Falta de lampreia obriga Penacova a cancelar festival
Não é a primeira vez que a escassez de lampreia ameaça ou cancela este evento tradicional em Penacova. A edição de 2024 foi cancelada devido à falta de lampreia, confirma o autarca Álvaro Coimbra, referindo que o período para a lampreia vai até Abril, mas não se prevê que haja uma grande alteração face ao cenário actual.
Em 2022, o município foi obrigado a suspender o festival também face à escassez daquela espécie que se reproduz no rio Mondego, tendo depois realizado o certame em Abril. "Um evento gastronómico pressupõe abundância e, neste momento, a lampreia é pouca e muito cara", justificou o autarca.
Por aquele concelho ser conhecido como uma referência na confecção da lampreia, Álvaro Coimbra decidiu avançar com um colóquio para abordar o declínio da espécie no território português, num evento que terá também como intenção exigir medidas para que o actual cenário seja revertido.
Organizado pela Câmara de Penacova e pela Confraria da Lampreia de Penacova, em colaboração com o Centro de Ciências do Mar e do Ambiente, o colóquio irá decorrer no sábado, no auditório municipal. "Tendo em conta que somos conhecidos como a capital da lampreia, tínhamos de fazer alguma coisa e convidar a comunidade científica para debater esta questão", argumenta Álvaro Coimbra, que admite a possibilidade de se proibir a pesca da lampreia, salientando que, para o município, "em primeiro lugar, está a preservação da espécie".

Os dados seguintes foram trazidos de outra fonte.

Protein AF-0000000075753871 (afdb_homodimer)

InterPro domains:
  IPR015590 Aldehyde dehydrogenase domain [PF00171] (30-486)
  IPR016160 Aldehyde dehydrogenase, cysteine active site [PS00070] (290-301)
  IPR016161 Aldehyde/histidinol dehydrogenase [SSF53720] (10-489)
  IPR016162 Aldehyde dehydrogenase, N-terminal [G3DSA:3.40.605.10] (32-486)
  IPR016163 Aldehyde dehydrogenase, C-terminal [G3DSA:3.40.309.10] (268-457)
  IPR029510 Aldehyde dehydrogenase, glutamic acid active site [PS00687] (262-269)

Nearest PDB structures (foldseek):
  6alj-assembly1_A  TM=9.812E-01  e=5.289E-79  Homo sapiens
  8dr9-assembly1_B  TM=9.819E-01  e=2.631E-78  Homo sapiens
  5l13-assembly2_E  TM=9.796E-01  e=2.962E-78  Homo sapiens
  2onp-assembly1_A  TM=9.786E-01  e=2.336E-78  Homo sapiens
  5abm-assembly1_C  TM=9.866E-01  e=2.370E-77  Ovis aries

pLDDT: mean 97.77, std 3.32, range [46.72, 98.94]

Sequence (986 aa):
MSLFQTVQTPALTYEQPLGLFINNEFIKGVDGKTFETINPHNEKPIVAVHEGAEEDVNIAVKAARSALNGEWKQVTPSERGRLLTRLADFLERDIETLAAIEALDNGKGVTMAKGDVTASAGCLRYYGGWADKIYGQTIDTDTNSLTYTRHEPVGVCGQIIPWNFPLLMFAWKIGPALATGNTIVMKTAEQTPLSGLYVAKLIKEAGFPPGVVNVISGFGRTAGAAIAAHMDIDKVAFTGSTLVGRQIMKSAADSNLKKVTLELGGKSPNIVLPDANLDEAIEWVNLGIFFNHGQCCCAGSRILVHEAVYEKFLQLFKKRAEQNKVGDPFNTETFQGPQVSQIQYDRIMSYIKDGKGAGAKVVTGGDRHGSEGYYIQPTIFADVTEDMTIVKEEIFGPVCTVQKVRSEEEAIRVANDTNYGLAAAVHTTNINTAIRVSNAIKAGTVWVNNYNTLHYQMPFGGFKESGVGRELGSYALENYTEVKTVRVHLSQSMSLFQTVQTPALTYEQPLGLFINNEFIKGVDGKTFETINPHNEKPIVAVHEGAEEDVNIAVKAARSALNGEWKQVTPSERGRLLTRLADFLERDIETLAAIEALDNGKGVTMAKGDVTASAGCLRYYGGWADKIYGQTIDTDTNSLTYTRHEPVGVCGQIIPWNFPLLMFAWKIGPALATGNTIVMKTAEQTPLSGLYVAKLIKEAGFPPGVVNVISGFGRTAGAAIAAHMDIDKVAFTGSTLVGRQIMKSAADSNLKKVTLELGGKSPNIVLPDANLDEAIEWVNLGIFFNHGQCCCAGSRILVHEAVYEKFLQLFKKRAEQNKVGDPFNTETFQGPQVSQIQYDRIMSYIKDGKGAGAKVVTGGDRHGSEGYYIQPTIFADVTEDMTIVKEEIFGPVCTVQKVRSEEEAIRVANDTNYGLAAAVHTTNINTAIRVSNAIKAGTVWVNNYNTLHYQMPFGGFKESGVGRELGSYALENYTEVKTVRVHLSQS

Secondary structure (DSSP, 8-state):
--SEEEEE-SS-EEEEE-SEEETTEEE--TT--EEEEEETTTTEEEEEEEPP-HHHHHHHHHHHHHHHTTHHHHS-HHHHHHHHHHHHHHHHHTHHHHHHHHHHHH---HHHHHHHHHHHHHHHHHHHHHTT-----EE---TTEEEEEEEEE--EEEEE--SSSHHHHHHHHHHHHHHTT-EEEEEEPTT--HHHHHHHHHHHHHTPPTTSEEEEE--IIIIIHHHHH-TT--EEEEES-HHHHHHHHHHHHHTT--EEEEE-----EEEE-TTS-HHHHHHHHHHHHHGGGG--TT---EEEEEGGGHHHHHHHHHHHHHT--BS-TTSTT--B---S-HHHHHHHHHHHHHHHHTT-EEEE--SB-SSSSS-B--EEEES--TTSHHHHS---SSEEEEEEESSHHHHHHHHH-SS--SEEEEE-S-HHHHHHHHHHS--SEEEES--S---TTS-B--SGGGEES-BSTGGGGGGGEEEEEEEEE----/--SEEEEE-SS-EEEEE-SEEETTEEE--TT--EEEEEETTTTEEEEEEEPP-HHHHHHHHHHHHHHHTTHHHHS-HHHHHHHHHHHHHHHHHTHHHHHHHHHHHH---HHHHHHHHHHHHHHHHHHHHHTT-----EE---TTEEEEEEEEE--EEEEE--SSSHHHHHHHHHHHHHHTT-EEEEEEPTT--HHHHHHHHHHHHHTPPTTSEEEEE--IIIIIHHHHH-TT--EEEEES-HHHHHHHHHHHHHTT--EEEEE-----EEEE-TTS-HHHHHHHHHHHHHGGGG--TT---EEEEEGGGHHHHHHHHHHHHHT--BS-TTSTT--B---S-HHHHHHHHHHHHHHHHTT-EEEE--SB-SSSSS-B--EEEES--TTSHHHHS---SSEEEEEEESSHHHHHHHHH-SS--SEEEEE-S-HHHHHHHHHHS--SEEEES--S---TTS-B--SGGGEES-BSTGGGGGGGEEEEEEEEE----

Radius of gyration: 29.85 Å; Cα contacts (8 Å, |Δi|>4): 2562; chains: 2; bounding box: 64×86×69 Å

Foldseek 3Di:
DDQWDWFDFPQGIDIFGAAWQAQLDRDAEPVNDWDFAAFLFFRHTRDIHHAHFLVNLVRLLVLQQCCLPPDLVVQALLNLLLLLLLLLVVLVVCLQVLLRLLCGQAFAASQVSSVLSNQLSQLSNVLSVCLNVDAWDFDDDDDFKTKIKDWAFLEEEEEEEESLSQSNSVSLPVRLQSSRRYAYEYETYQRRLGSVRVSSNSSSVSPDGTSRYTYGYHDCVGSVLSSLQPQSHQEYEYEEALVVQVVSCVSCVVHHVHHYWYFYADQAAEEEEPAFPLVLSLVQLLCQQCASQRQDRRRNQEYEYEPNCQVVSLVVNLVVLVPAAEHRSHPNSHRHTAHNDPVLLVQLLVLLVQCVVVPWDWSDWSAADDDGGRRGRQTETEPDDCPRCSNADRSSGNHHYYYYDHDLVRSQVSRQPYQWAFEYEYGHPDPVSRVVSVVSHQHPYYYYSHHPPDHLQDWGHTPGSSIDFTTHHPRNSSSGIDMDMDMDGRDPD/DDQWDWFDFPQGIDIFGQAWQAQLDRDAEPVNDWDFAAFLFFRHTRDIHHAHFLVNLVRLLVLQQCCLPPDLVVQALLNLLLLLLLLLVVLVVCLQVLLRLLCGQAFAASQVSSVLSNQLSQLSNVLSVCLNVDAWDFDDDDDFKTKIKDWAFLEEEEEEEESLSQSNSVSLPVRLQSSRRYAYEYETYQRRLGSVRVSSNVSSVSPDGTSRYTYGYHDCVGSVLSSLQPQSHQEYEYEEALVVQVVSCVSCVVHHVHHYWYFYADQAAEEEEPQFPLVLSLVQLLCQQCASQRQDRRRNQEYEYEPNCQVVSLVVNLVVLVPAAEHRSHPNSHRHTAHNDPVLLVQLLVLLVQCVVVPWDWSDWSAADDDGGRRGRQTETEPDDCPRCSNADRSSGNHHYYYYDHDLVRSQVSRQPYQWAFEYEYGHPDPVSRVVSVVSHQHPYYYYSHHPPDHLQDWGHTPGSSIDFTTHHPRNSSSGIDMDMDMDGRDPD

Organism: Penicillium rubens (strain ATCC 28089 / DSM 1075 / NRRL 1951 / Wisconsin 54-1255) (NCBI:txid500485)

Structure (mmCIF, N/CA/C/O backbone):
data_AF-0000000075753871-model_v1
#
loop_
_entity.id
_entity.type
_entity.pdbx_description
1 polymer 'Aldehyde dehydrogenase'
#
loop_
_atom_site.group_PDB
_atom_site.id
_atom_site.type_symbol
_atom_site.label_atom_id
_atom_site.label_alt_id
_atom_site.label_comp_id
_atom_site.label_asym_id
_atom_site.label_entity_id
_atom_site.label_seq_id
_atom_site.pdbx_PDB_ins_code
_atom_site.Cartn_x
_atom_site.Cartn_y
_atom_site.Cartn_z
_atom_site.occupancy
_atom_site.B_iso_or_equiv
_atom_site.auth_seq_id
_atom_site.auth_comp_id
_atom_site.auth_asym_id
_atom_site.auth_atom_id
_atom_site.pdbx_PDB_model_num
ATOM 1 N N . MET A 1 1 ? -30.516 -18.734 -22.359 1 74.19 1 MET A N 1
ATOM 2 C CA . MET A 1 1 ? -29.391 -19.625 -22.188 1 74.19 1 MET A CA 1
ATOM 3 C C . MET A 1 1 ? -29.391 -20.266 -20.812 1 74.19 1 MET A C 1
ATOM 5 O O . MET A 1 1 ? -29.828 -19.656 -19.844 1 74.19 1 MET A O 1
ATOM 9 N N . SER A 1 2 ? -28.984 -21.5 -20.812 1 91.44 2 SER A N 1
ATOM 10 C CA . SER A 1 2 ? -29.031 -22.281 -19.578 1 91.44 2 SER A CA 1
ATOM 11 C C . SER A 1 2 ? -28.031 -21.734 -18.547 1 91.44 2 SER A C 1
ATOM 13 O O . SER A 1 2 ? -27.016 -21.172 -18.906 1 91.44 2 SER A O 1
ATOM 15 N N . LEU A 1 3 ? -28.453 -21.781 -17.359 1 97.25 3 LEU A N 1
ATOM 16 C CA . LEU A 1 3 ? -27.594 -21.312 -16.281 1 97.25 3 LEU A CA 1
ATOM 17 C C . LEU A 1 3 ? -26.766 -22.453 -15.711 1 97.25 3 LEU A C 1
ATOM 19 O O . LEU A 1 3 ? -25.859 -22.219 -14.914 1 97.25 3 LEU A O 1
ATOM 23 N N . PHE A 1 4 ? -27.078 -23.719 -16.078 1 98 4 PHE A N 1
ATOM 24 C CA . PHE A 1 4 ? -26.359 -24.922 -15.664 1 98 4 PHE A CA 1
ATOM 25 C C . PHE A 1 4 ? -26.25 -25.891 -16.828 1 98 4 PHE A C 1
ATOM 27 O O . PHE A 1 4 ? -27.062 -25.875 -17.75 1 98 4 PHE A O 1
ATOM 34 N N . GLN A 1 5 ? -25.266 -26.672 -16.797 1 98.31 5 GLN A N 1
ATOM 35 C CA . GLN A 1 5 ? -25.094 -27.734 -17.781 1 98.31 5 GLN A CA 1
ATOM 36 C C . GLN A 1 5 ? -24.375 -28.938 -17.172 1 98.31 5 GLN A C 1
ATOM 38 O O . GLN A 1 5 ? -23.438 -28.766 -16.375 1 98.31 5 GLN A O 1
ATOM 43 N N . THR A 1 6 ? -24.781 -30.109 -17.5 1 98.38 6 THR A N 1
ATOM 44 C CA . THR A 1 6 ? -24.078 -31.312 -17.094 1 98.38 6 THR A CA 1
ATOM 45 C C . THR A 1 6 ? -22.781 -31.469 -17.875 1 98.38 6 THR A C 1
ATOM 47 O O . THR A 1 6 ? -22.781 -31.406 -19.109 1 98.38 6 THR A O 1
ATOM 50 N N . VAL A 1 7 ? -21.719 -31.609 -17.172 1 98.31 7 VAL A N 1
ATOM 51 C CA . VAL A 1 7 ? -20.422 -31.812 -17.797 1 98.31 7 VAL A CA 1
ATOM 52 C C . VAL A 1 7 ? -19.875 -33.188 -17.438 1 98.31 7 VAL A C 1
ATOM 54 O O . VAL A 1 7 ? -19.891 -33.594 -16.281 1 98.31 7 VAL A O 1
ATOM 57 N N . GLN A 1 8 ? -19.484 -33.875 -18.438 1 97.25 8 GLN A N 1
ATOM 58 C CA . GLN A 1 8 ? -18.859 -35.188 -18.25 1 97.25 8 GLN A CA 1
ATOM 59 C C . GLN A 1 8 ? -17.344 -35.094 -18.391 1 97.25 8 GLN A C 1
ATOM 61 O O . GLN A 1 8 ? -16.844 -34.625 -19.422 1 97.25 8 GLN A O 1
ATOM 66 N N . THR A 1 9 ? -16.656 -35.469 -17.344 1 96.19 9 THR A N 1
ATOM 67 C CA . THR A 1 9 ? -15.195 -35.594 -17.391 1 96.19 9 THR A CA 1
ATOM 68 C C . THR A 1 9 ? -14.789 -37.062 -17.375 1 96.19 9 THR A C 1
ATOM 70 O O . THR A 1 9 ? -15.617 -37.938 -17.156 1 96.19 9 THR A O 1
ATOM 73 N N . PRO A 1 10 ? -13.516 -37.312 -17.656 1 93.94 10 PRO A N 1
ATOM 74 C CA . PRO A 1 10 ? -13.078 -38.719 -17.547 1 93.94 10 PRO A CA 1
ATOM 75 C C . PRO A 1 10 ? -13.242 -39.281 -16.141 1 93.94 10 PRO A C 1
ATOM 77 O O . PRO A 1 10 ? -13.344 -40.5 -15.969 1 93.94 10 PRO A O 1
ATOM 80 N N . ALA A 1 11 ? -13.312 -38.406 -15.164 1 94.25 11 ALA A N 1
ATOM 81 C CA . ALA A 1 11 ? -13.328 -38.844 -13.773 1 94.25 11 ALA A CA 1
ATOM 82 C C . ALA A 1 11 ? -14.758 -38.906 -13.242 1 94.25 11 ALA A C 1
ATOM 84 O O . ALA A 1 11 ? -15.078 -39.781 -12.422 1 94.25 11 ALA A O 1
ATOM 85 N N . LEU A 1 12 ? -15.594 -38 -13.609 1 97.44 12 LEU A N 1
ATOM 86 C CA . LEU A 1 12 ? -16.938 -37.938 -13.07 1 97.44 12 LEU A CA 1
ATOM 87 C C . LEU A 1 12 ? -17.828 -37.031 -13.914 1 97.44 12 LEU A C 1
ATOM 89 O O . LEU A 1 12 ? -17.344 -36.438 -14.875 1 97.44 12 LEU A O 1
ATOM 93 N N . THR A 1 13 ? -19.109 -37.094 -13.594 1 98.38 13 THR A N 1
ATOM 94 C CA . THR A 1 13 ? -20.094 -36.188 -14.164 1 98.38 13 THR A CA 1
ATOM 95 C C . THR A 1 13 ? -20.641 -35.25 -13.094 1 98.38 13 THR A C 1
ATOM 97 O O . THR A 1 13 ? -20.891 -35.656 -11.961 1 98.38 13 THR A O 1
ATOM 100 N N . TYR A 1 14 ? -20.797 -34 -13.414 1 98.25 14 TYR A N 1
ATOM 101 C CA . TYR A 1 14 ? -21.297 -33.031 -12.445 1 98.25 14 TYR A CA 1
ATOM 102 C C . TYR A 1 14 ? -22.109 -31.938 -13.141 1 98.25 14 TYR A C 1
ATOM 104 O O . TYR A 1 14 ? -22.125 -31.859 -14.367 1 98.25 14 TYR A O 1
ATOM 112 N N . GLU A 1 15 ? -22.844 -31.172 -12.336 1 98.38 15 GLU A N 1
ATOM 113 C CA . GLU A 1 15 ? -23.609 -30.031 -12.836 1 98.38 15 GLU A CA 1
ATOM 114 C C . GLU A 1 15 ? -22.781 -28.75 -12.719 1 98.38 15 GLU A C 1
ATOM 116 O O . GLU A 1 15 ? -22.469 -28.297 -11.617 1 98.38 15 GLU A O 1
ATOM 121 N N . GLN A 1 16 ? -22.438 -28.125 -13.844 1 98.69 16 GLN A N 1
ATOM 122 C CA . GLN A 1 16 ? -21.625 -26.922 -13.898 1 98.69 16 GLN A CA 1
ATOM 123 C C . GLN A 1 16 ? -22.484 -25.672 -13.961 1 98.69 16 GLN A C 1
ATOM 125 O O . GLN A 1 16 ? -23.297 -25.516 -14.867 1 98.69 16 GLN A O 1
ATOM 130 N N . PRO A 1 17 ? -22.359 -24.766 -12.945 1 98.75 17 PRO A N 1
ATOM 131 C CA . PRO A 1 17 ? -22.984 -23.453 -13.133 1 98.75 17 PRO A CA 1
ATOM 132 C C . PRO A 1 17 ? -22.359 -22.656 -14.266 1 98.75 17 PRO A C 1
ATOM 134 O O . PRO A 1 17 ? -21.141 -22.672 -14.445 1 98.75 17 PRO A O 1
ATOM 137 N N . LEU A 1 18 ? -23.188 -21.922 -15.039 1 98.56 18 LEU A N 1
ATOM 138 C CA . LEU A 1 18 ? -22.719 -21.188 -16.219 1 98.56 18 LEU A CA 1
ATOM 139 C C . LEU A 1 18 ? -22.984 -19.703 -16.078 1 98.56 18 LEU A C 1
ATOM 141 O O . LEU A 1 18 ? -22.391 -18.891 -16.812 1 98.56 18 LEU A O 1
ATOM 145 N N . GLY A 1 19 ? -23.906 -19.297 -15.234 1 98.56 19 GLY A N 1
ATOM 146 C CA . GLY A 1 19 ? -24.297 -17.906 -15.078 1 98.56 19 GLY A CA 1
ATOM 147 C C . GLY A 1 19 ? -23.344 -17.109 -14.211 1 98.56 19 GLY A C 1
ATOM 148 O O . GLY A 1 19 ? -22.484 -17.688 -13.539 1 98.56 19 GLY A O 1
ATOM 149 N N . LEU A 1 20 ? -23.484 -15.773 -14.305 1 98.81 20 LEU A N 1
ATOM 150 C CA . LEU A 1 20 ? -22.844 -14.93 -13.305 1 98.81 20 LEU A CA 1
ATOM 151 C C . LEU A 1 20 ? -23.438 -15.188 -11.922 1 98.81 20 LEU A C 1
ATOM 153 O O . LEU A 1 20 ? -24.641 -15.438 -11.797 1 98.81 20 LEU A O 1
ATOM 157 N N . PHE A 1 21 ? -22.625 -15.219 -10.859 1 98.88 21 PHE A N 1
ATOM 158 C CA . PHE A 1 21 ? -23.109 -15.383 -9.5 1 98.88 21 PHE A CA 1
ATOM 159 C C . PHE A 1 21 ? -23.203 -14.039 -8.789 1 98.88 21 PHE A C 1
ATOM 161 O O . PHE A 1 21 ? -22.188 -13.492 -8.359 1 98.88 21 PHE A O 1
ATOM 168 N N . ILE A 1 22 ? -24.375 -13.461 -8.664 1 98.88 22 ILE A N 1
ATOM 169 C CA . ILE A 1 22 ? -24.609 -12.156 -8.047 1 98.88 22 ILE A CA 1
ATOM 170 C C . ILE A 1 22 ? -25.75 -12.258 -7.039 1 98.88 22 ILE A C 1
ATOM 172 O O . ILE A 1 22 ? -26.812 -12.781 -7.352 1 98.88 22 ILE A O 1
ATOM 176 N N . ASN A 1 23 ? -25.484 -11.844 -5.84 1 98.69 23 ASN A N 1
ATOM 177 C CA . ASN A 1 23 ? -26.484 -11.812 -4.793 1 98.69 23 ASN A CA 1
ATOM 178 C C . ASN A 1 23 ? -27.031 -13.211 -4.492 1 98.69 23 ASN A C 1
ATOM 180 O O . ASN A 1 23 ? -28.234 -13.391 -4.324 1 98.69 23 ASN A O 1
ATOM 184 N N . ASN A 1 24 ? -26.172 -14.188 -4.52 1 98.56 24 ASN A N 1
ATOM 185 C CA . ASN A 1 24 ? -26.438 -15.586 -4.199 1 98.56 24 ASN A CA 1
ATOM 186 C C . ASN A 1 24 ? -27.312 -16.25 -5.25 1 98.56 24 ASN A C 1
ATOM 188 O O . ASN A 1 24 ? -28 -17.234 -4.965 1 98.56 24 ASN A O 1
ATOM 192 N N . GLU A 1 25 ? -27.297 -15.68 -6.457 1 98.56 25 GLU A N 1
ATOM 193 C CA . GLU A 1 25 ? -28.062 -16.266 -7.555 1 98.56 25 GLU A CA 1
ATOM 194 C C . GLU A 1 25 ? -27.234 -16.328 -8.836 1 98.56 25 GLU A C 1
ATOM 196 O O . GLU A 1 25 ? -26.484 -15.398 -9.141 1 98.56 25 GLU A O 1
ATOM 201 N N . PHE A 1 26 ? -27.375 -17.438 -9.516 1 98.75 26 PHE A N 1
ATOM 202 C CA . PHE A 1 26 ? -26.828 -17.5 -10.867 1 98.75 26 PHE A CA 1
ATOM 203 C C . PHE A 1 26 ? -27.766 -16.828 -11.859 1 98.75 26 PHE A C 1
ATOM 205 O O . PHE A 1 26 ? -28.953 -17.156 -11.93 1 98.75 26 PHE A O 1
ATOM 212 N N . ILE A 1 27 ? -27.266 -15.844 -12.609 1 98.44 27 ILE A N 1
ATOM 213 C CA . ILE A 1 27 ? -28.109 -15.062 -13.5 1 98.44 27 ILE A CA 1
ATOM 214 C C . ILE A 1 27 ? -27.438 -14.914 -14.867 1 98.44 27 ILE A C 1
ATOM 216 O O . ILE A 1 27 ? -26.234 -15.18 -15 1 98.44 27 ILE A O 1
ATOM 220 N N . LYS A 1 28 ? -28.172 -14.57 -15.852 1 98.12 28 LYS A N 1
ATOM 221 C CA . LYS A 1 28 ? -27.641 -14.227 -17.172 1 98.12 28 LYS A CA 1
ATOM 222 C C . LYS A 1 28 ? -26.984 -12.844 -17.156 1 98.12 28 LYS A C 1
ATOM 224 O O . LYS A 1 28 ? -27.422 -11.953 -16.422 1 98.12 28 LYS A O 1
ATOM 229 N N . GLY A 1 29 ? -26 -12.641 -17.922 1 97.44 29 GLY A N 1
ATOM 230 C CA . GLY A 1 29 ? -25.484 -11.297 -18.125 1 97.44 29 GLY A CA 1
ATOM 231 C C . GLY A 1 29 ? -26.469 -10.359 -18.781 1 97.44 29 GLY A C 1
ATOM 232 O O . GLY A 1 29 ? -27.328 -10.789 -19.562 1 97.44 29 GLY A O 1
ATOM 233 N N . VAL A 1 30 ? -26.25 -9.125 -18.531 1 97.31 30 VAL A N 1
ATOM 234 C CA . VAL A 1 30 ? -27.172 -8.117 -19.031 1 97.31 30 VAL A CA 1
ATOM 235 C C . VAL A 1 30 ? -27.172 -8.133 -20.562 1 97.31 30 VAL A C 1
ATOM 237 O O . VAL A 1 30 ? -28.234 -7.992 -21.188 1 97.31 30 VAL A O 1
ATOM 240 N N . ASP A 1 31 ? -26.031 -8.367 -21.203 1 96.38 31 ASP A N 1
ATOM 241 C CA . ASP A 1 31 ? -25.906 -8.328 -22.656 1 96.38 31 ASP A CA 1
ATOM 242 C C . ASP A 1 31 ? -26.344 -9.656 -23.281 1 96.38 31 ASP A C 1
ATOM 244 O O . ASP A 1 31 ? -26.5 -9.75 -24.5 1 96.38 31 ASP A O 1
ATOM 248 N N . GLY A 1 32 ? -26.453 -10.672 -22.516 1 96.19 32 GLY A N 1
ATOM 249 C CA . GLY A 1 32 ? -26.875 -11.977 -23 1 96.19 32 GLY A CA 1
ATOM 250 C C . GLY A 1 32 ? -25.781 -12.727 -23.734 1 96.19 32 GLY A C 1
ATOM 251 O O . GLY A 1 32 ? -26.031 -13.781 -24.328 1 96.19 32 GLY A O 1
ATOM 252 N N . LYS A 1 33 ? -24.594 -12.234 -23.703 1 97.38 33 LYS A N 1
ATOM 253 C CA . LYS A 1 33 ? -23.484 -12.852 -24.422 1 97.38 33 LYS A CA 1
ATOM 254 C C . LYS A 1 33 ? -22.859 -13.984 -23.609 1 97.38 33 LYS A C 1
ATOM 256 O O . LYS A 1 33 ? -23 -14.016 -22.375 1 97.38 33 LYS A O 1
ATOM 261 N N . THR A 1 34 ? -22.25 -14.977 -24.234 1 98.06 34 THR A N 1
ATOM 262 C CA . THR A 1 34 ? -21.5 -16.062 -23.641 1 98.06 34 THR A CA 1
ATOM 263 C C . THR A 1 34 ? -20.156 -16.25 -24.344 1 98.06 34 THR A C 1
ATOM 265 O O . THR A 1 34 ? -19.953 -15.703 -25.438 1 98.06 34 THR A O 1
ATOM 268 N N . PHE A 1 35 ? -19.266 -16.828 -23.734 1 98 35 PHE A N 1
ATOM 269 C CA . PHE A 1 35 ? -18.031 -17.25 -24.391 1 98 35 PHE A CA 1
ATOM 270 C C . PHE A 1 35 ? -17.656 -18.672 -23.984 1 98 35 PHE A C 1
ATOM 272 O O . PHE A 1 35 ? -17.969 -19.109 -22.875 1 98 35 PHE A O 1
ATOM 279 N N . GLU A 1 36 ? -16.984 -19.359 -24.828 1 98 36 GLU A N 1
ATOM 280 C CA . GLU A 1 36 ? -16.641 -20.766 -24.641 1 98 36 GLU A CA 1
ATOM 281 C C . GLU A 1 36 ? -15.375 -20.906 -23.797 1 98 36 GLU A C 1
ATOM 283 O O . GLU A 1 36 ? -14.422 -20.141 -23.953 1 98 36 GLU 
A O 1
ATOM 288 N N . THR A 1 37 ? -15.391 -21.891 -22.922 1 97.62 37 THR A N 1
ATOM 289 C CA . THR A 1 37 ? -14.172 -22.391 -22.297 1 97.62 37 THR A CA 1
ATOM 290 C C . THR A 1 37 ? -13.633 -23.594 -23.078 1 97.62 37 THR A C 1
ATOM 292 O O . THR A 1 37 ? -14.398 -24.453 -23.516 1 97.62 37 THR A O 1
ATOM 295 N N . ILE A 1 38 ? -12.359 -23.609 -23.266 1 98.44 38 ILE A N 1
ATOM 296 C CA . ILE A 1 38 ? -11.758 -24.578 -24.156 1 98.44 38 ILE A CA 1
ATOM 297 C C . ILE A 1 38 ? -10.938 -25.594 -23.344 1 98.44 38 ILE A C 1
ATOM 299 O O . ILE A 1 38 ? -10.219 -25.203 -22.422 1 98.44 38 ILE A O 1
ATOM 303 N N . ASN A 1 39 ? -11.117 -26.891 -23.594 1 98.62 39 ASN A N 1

Apesar de tudo, não é o preço (uma lampreia inteira ronda os 150 euros) que tem afastado os clientes, mas sim a falta do peixe, notou. "No domingo, tive mais de 50 chamadas para lampreia e tive de dizer que não havia", disse Jorge Cota, proprietário de um restaurante, acrescentando que tem reservas que poderão ser canceladas porque não terá "lampreia para satisfazer" os comensais.
Assim, ao que tudo indica, aos inconsoláveis apreciadores de lampreia resta rumar ao Minho onde se assinala o festim da lampreia em São Pedro da Torre, no concelho de Valença, entre 15 e 17 de Março, no Festival Gastronómico Sabores da Lampreia.